== Listed entries ==
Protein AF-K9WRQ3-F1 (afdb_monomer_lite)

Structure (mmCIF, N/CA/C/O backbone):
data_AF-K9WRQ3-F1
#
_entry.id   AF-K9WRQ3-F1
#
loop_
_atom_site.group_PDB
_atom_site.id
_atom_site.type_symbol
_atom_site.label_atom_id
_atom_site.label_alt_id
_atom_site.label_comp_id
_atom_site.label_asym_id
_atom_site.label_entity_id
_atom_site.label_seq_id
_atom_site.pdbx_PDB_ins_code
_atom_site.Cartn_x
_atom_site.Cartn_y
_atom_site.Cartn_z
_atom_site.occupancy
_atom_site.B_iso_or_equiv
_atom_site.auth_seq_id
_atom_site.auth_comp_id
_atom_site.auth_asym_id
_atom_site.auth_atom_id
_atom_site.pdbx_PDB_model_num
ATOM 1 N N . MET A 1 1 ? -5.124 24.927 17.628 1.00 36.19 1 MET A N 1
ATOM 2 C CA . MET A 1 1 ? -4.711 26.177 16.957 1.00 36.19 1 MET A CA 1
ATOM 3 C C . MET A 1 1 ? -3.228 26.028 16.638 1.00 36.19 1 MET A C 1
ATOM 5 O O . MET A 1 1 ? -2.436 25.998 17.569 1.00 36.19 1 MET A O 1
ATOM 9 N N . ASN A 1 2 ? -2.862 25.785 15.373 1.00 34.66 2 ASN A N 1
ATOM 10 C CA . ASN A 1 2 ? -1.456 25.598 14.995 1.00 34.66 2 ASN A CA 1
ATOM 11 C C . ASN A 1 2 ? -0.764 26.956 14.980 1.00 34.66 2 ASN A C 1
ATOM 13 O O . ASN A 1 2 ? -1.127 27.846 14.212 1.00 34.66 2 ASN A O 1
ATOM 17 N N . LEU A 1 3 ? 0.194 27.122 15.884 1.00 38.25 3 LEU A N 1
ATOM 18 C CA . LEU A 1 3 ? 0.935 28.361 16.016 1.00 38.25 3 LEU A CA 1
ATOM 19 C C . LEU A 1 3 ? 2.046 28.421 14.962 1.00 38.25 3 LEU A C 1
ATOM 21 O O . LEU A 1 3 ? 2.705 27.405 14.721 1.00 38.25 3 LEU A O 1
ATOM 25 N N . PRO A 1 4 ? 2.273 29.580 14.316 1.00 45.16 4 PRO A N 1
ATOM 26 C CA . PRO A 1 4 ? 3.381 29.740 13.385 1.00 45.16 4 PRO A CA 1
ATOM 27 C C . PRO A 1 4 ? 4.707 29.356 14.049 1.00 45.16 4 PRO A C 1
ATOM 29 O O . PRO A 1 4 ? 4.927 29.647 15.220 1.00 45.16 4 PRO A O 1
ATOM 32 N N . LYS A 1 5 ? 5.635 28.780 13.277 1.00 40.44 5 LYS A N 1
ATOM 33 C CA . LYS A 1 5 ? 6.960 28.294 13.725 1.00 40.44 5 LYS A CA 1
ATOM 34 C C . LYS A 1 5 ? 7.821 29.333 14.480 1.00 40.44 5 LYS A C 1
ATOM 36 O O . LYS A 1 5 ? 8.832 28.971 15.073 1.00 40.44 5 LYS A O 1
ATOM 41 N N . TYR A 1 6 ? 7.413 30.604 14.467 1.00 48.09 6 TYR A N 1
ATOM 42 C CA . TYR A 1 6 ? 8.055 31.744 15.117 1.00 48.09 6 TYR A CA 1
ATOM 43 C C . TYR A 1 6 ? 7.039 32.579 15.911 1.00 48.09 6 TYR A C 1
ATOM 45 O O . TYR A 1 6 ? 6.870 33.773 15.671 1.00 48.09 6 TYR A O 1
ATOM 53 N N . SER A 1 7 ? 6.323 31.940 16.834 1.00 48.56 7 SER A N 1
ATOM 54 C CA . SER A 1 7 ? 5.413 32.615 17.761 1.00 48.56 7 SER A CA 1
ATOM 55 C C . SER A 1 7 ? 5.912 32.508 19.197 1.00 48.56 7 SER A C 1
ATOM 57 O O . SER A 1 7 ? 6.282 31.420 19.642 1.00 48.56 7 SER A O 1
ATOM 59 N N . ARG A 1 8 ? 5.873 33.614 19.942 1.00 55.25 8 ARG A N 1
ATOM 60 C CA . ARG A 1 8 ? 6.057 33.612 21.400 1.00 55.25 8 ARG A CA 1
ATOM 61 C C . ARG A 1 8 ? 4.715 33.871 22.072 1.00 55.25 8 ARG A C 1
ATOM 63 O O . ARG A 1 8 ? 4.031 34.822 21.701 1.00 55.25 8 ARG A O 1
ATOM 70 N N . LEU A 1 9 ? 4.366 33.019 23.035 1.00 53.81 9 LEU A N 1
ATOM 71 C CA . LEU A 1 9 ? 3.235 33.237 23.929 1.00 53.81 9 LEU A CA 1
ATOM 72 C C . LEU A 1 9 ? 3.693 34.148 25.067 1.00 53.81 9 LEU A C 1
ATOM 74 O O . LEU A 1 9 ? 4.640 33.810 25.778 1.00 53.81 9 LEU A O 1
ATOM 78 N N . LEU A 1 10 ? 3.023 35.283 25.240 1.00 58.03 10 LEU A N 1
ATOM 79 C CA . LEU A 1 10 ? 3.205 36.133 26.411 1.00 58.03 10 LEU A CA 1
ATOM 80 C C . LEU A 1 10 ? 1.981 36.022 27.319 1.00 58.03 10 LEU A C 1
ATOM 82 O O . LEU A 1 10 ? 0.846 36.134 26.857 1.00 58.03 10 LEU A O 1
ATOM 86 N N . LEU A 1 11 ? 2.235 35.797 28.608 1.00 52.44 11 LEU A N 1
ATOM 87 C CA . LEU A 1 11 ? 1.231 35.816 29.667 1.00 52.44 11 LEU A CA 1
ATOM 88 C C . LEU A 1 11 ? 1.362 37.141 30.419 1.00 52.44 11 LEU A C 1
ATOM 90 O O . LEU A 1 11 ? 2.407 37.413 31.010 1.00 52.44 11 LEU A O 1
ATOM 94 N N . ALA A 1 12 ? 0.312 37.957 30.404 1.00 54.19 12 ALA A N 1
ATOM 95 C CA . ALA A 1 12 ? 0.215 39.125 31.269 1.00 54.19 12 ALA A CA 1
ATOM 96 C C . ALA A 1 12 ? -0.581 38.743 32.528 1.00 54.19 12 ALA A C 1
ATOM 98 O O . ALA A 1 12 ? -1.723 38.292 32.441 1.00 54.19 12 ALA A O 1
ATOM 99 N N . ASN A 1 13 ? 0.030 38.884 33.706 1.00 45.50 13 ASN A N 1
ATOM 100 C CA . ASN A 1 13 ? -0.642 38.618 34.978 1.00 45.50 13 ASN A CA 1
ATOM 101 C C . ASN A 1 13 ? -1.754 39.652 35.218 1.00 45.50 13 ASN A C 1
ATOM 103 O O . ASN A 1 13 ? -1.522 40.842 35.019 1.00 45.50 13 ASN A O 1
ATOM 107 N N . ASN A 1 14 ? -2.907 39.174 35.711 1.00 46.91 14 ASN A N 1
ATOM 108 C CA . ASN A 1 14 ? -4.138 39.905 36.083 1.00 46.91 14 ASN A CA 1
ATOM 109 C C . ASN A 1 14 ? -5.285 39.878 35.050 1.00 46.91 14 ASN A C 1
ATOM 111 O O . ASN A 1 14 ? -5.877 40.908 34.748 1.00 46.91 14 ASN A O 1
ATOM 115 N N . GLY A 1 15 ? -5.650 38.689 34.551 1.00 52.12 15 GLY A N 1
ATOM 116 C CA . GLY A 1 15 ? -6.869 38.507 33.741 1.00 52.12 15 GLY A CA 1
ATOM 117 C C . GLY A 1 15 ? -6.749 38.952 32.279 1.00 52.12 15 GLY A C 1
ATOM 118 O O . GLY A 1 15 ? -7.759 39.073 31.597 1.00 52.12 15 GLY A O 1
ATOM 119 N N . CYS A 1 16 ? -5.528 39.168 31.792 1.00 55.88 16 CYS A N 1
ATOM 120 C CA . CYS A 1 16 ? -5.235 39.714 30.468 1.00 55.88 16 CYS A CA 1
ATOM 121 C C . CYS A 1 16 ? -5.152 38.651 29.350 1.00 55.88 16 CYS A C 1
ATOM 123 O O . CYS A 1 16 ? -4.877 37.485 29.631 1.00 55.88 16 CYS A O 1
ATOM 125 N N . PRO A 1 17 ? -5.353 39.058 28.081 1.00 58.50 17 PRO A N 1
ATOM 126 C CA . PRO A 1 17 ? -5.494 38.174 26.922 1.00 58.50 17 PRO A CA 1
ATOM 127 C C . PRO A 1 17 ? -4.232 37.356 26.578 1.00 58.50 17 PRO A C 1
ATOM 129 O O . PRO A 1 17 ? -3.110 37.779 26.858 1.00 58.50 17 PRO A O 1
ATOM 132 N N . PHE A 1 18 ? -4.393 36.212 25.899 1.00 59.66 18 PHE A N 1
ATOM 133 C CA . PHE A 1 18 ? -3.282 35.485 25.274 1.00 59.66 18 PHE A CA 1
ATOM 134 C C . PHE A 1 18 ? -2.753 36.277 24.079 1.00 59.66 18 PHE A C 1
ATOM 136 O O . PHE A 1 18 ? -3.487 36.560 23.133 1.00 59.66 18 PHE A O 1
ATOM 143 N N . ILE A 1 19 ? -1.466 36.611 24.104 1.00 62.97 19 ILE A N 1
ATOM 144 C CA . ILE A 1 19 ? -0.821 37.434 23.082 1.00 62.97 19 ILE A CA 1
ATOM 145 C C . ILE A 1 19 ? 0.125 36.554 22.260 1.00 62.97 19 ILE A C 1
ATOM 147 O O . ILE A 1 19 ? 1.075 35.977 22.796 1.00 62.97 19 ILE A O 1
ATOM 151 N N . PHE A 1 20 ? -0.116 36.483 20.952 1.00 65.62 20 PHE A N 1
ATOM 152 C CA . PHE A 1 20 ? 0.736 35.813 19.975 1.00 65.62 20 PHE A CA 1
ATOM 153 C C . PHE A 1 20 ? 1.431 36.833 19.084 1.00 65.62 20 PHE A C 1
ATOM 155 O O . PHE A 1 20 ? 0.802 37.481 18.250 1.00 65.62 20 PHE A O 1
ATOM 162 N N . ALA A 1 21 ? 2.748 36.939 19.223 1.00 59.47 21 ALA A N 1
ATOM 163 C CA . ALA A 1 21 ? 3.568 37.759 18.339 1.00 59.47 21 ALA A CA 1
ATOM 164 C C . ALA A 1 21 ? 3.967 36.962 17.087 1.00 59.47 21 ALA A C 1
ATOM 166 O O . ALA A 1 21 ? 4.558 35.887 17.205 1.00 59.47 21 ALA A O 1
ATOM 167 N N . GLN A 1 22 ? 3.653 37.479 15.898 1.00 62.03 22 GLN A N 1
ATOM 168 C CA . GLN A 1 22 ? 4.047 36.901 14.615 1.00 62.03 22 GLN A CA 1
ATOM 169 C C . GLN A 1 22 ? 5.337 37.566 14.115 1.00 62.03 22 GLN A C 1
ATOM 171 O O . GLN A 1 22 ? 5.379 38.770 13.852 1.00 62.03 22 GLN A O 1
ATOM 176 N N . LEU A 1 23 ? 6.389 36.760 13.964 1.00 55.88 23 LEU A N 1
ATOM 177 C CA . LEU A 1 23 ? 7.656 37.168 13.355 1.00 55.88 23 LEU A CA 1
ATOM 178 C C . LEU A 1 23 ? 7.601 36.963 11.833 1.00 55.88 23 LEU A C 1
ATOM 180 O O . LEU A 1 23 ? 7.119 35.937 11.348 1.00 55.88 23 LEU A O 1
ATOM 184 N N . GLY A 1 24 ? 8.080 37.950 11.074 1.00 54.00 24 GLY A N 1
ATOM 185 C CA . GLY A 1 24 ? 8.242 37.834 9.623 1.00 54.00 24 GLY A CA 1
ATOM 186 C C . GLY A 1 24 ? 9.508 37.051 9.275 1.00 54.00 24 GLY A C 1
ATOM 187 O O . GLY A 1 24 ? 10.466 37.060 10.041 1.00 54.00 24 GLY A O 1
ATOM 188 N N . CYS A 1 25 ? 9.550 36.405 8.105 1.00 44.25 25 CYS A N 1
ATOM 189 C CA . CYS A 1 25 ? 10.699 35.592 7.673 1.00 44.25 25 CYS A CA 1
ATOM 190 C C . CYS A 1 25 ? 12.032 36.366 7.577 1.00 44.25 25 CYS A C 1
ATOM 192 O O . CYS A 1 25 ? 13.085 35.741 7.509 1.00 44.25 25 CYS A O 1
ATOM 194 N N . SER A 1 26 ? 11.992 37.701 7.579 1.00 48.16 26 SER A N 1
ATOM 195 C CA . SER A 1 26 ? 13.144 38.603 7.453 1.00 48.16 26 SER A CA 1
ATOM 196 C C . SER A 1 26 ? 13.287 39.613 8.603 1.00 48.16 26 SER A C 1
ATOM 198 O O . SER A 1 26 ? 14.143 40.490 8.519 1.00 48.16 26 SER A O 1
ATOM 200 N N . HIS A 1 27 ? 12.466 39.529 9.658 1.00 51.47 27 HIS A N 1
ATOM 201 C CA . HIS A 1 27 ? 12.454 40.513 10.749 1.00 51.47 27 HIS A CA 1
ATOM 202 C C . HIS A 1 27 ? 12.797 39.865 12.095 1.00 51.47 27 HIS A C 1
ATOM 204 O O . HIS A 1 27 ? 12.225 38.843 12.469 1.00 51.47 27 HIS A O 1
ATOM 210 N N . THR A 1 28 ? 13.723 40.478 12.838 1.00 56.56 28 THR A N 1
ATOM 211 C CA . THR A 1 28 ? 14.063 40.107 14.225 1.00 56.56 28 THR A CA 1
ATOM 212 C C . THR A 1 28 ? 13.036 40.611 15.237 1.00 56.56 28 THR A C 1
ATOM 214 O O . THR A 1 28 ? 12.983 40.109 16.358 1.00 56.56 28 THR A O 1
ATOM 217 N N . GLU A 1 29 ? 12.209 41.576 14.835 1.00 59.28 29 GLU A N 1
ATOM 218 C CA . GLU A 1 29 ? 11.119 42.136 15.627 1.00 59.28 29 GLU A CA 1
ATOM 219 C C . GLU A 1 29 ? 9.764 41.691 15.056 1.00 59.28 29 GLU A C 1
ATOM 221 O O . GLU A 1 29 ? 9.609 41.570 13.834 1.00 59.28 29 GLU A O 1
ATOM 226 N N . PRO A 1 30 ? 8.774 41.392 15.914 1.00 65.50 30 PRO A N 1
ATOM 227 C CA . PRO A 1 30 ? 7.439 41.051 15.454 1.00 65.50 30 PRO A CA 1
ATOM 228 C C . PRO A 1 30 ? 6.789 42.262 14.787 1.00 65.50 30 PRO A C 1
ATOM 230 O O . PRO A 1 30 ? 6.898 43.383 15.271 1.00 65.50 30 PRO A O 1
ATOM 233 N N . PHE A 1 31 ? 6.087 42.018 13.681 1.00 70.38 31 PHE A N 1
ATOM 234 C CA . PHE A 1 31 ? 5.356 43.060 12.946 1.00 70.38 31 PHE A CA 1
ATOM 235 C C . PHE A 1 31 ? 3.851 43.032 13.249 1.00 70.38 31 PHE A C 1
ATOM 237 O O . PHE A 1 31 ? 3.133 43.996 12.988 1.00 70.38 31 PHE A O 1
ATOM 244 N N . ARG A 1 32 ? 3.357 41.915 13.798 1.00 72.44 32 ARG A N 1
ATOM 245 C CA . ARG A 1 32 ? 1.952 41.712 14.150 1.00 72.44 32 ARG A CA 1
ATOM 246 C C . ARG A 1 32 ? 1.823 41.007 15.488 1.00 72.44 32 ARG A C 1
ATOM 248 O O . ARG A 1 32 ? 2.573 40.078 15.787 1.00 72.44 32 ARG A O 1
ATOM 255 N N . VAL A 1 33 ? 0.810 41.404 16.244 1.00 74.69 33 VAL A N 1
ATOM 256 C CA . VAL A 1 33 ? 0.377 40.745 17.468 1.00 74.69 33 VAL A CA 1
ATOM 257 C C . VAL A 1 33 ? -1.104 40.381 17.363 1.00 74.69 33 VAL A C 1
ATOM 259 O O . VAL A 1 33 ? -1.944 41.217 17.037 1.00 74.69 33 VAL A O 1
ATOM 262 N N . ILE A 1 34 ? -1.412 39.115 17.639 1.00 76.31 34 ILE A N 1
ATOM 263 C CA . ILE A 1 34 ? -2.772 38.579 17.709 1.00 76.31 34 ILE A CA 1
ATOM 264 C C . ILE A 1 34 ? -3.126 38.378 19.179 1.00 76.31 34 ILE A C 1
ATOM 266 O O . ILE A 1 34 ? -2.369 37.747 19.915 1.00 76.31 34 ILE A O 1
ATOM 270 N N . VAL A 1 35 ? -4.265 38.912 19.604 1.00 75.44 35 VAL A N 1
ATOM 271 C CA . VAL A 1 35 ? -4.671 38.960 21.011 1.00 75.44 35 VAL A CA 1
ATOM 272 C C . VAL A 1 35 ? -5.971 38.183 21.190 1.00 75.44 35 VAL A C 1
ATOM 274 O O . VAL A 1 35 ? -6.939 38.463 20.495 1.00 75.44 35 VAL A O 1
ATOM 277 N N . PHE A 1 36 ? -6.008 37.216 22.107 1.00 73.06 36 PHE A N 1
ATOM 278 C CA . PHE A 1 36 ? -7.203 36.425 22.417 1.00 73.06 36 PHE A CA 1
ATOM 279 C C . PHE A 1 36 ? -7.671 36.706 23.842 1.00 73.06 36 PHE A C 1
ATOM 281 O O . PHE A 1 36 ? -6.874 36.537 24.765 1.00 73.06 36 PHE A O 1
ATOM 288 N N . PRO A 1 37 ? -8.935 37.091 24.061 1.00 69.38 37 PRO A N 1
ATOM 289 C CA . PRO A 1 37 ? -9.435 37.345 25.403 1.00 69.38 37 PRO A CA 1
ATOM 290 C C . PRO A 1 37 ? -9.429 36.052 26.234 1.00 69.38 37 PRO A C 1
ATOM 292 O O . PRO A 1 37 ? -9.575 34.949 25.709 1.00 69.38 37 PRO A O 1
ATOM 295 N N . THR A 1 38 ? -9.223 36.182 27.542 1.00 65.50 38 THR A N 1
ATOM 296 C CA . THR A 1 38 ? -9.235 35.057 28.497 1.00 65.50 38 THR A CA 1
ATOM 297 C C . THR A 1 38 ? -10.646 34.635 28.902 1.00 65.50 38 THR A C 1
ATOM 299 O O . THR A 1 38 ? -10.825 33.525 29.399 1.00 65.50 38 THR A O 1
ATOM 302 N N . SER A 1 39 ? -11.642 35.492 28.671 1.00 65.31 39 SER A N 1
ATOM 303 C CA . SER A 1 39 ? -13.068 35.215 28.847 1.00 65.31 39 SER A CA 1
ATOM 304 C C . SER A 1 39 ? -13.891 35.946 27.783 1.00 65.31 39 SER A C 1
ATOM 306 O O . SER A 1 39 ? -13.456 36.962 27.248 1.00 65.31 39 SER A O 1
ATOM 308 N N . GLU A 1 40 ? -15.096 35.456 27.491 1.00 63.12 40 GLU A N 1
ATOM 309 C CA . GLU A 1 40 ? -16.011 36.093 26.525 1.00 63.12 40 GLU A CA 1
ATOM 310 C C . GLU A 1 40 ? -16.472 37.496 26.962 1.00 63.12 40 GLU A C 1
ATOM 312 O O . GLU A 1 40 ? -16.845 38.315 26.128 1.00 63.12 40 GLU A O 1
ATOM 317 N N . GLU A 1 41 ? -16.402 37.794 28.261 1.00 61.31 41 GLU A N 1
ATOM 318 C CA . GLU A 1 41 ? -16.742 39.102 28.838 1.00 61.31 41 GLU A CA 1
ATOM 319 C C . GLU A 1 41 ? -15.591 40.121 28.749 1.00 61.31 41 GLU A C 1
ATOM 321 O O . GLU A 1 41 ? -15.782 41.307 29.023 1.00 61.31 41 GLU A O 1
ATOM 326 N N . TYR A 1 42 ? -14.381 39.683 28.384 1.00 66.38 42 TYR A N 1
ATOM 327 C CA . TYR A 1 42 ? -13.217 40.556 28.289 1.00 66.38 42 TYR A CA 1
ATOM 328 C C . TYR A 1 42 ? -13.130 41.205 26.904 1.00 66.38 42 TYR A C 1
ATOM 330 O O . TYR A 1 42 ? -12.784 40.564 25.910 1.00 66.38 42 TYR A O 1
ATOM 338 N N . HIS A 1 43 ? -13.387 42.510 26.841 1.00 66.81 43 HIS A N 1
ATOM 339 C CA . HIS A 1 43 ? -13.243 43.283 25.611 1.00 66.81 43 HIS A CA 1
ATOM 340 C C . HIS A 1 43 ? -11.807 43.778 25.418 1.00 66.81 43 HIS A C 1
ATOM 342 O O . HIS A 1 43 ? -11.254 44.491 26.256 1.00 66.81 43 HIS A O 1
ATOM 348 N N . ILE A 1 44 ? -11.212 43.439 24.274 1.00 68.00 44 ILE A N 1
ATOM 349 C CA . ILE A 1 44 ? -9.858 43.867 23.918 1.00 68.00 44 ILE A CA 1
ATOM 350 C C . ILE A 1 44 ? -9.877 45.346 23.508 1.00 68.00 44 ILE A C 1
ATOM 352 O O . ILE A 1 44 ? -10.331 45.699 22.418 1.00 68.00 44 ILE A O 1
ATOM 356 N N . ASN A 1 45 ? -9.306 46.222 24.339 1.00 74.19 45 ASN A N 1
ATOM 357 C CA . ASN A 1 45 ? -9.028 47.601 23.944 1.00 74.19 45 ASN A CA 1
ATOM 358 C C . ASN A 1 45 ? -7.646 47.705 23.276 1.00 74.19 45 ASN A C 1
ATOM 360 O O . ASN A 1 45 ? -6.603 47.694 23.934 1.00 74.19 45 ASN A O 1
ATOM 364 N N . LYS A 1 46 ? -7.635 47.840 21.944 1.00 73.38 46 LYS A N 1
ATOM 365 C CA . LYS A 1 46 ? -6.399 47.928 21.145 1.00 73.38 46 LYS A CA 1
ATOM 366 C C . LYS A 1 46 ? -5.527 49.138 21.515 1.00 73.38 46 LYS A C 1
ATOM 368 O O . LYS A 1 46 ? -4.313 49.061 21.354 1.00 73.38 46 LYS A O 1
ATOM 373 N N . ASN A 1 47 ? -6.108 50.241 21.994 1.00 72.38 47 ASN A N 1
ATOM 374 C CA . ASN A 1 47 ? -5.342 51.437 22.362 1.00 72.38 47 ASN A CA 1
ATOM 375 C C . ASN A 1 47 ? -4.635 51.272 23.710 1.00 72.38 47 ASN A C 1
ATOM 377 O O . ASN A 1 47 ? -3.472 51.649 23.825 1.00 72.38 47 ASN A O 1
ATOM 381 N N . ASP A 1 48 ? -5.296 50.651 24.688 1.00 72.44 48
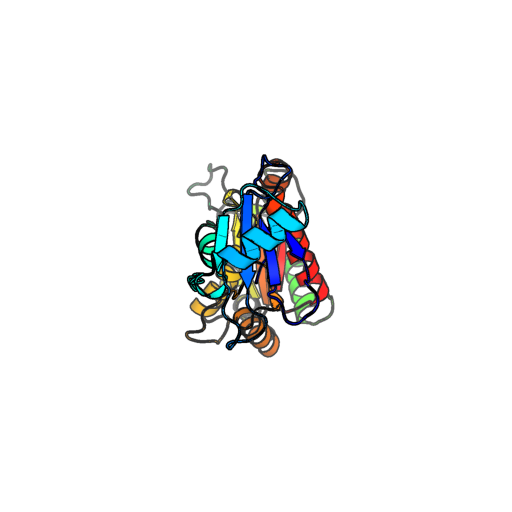 ASP A N 1
ATOM 382 C CA . ASP A 1 48 ? -4.695 50.379 26.000 1.00 72.44 48 ASP A CA 1
ATOM 383 C C . ASP A 1 48 ? -3.518 49.409 25.859 1.00 72.44 48 ASP A C 1
ATOM 385 O O . ASP A 1 48 ? -2.430 49.676 26.359 1.00 72.44 48 ASP A O 1
ATOM 389 N N . LEU A 1 49 ? -3.682 48.358 25.048 1.00 72.94 49 LEU A N 1
ATOM 390 C CA . LEU A 1 49 ? -2.599 47.418 24.752 1.00 72.94 49 LEU A CA 1
ATOM 391 C C . LEU A 1 49 ? -1.416 48.081 24.040 1.00 72.94 49 LEU A C 1
ATOM 393 O O . LEU A 1 49 ? -0.269 47.796 24.377 1.00 72.94 49 LEU A O 1
ATOM 397 N N . ARG A 1 50 ? -1.661 48.987 23.079 1.00 72.44 50 ARG A N 1
ATOM 398 C CA . ARG A 1 50 ? -0.578 49.776 22.460 1.00 72.44 50 ARG A CA 1
ATOM 399 C C . ARG A 1 50 ? 0.174 50.596 23.499 1.00 72.44 50 ARG A C 1
ATOM 401 O O . ARG A 1 50 ? 1.401 50.596 23.487 1.00 72.44 50 ARG A O 1
ATOM 408 N N . ASN A 1 51 ? -0.551 51.264 24.393 1.00 71.31 51 ASN A N 1
ATOM 409 C CA . ASN A 1 51 ? 0.053 52.063 25.454 1.00 71.31 51 ASN A CA 1
ATOM 410 C C . ASN A 1 51 ? 0.880 51.200 26.410 1.00 71.31 51 ASN A C 1
ATOM 412 O O . ASN A 1 51 ? 1.976 51.609 26.783 1.00 71.31 51 ASN A O 1
ATOM 416 N N . ASP A 1 52 ? 0.415 50.000 26.756 1.00 73.06 52 ASP A N 1
ATOM 417 C CA . ASP A 1 52 ? 1.173 49.066 27.588 1.00 73.06 52 ASP A CA 1
ATOM 418 C C . ASP A 1 52 ? 2.445 48.576 26.881 1.00 73.06 52 ASP A C 1
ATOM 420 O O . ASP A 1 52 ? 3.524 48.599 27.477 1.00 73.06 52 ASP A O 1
===
Task directions
Where the line holding "ATOM 279 C C" appears in the listing above, start reproducing exactly, and end with the line holding "ATOM 308 N N".

Response area
ATOM 279 C C . PHE A 1 36 ? -7.671 36.706 23.842 1.00 73.06 36 PHE A C 1
ATOM 281 O O . PHE A 1 36 ? -6.874 36.537 24.765 1.00 73.06 36 PHE A O 1
ATOM 288 N N . PRO A 1 37 ? -8.935 37.091 24.061 1.00 69.38 37 PRO A N 1
ATOM 289 C CA . PRO A 1 37 ? -9.435 37.345 25.403 1.00 69.38 37 PRO A CA 1
ATOM 290 C C . PRO A 1 37 ? -9.429 36.052 26.234 1.00 69.38 37 PRO A C 1
ATOM 292 O O . PRO A 1 37 ? -9.575 34.949 25.709 1.00 69.38 37 PRO A O 1
ATOM 295 N N . THR A 1 38 ? -9.223 36.182 27.542 1.00 65.50 38 THR A N 1
ATOM 296 C CA . THR A 1 38 ? -9.235 35.057 28.497 1.00 65.50 38 THR A CA 1
ATOM 297 C C . THR A 1 38 ? -10.646 34.635 28.902 1.00 65.50 38 THR A C 1
ATOM 299 O O . THR A 1 38 ? -10.825 33.525 29.399 1.00 65.50 38 THR A O 1
ATOM 302 N N . SER A 1 39 ? -11.642 35.492 28.671 1.00 65.31 39 SER A N 1
ATOM 303 C CA . SER A 1 39 ? -13.068 35.215 28.847 1.00 65.31 39 SER A CA 1
ATOM 304 C C . SER A 1 39 ? -13.891 35.946 27.783 1.00 65.31 39 SER A C 1
ATOM 306 O O . SER A 1 39 ? -13.456 36.962 27.248 1.00 65.31 39 SER A O 1
ATOM 308 N N . GLU A 1 40 ? -15.096 35.456 27.491 1.00 63.12 40 GLU A N 1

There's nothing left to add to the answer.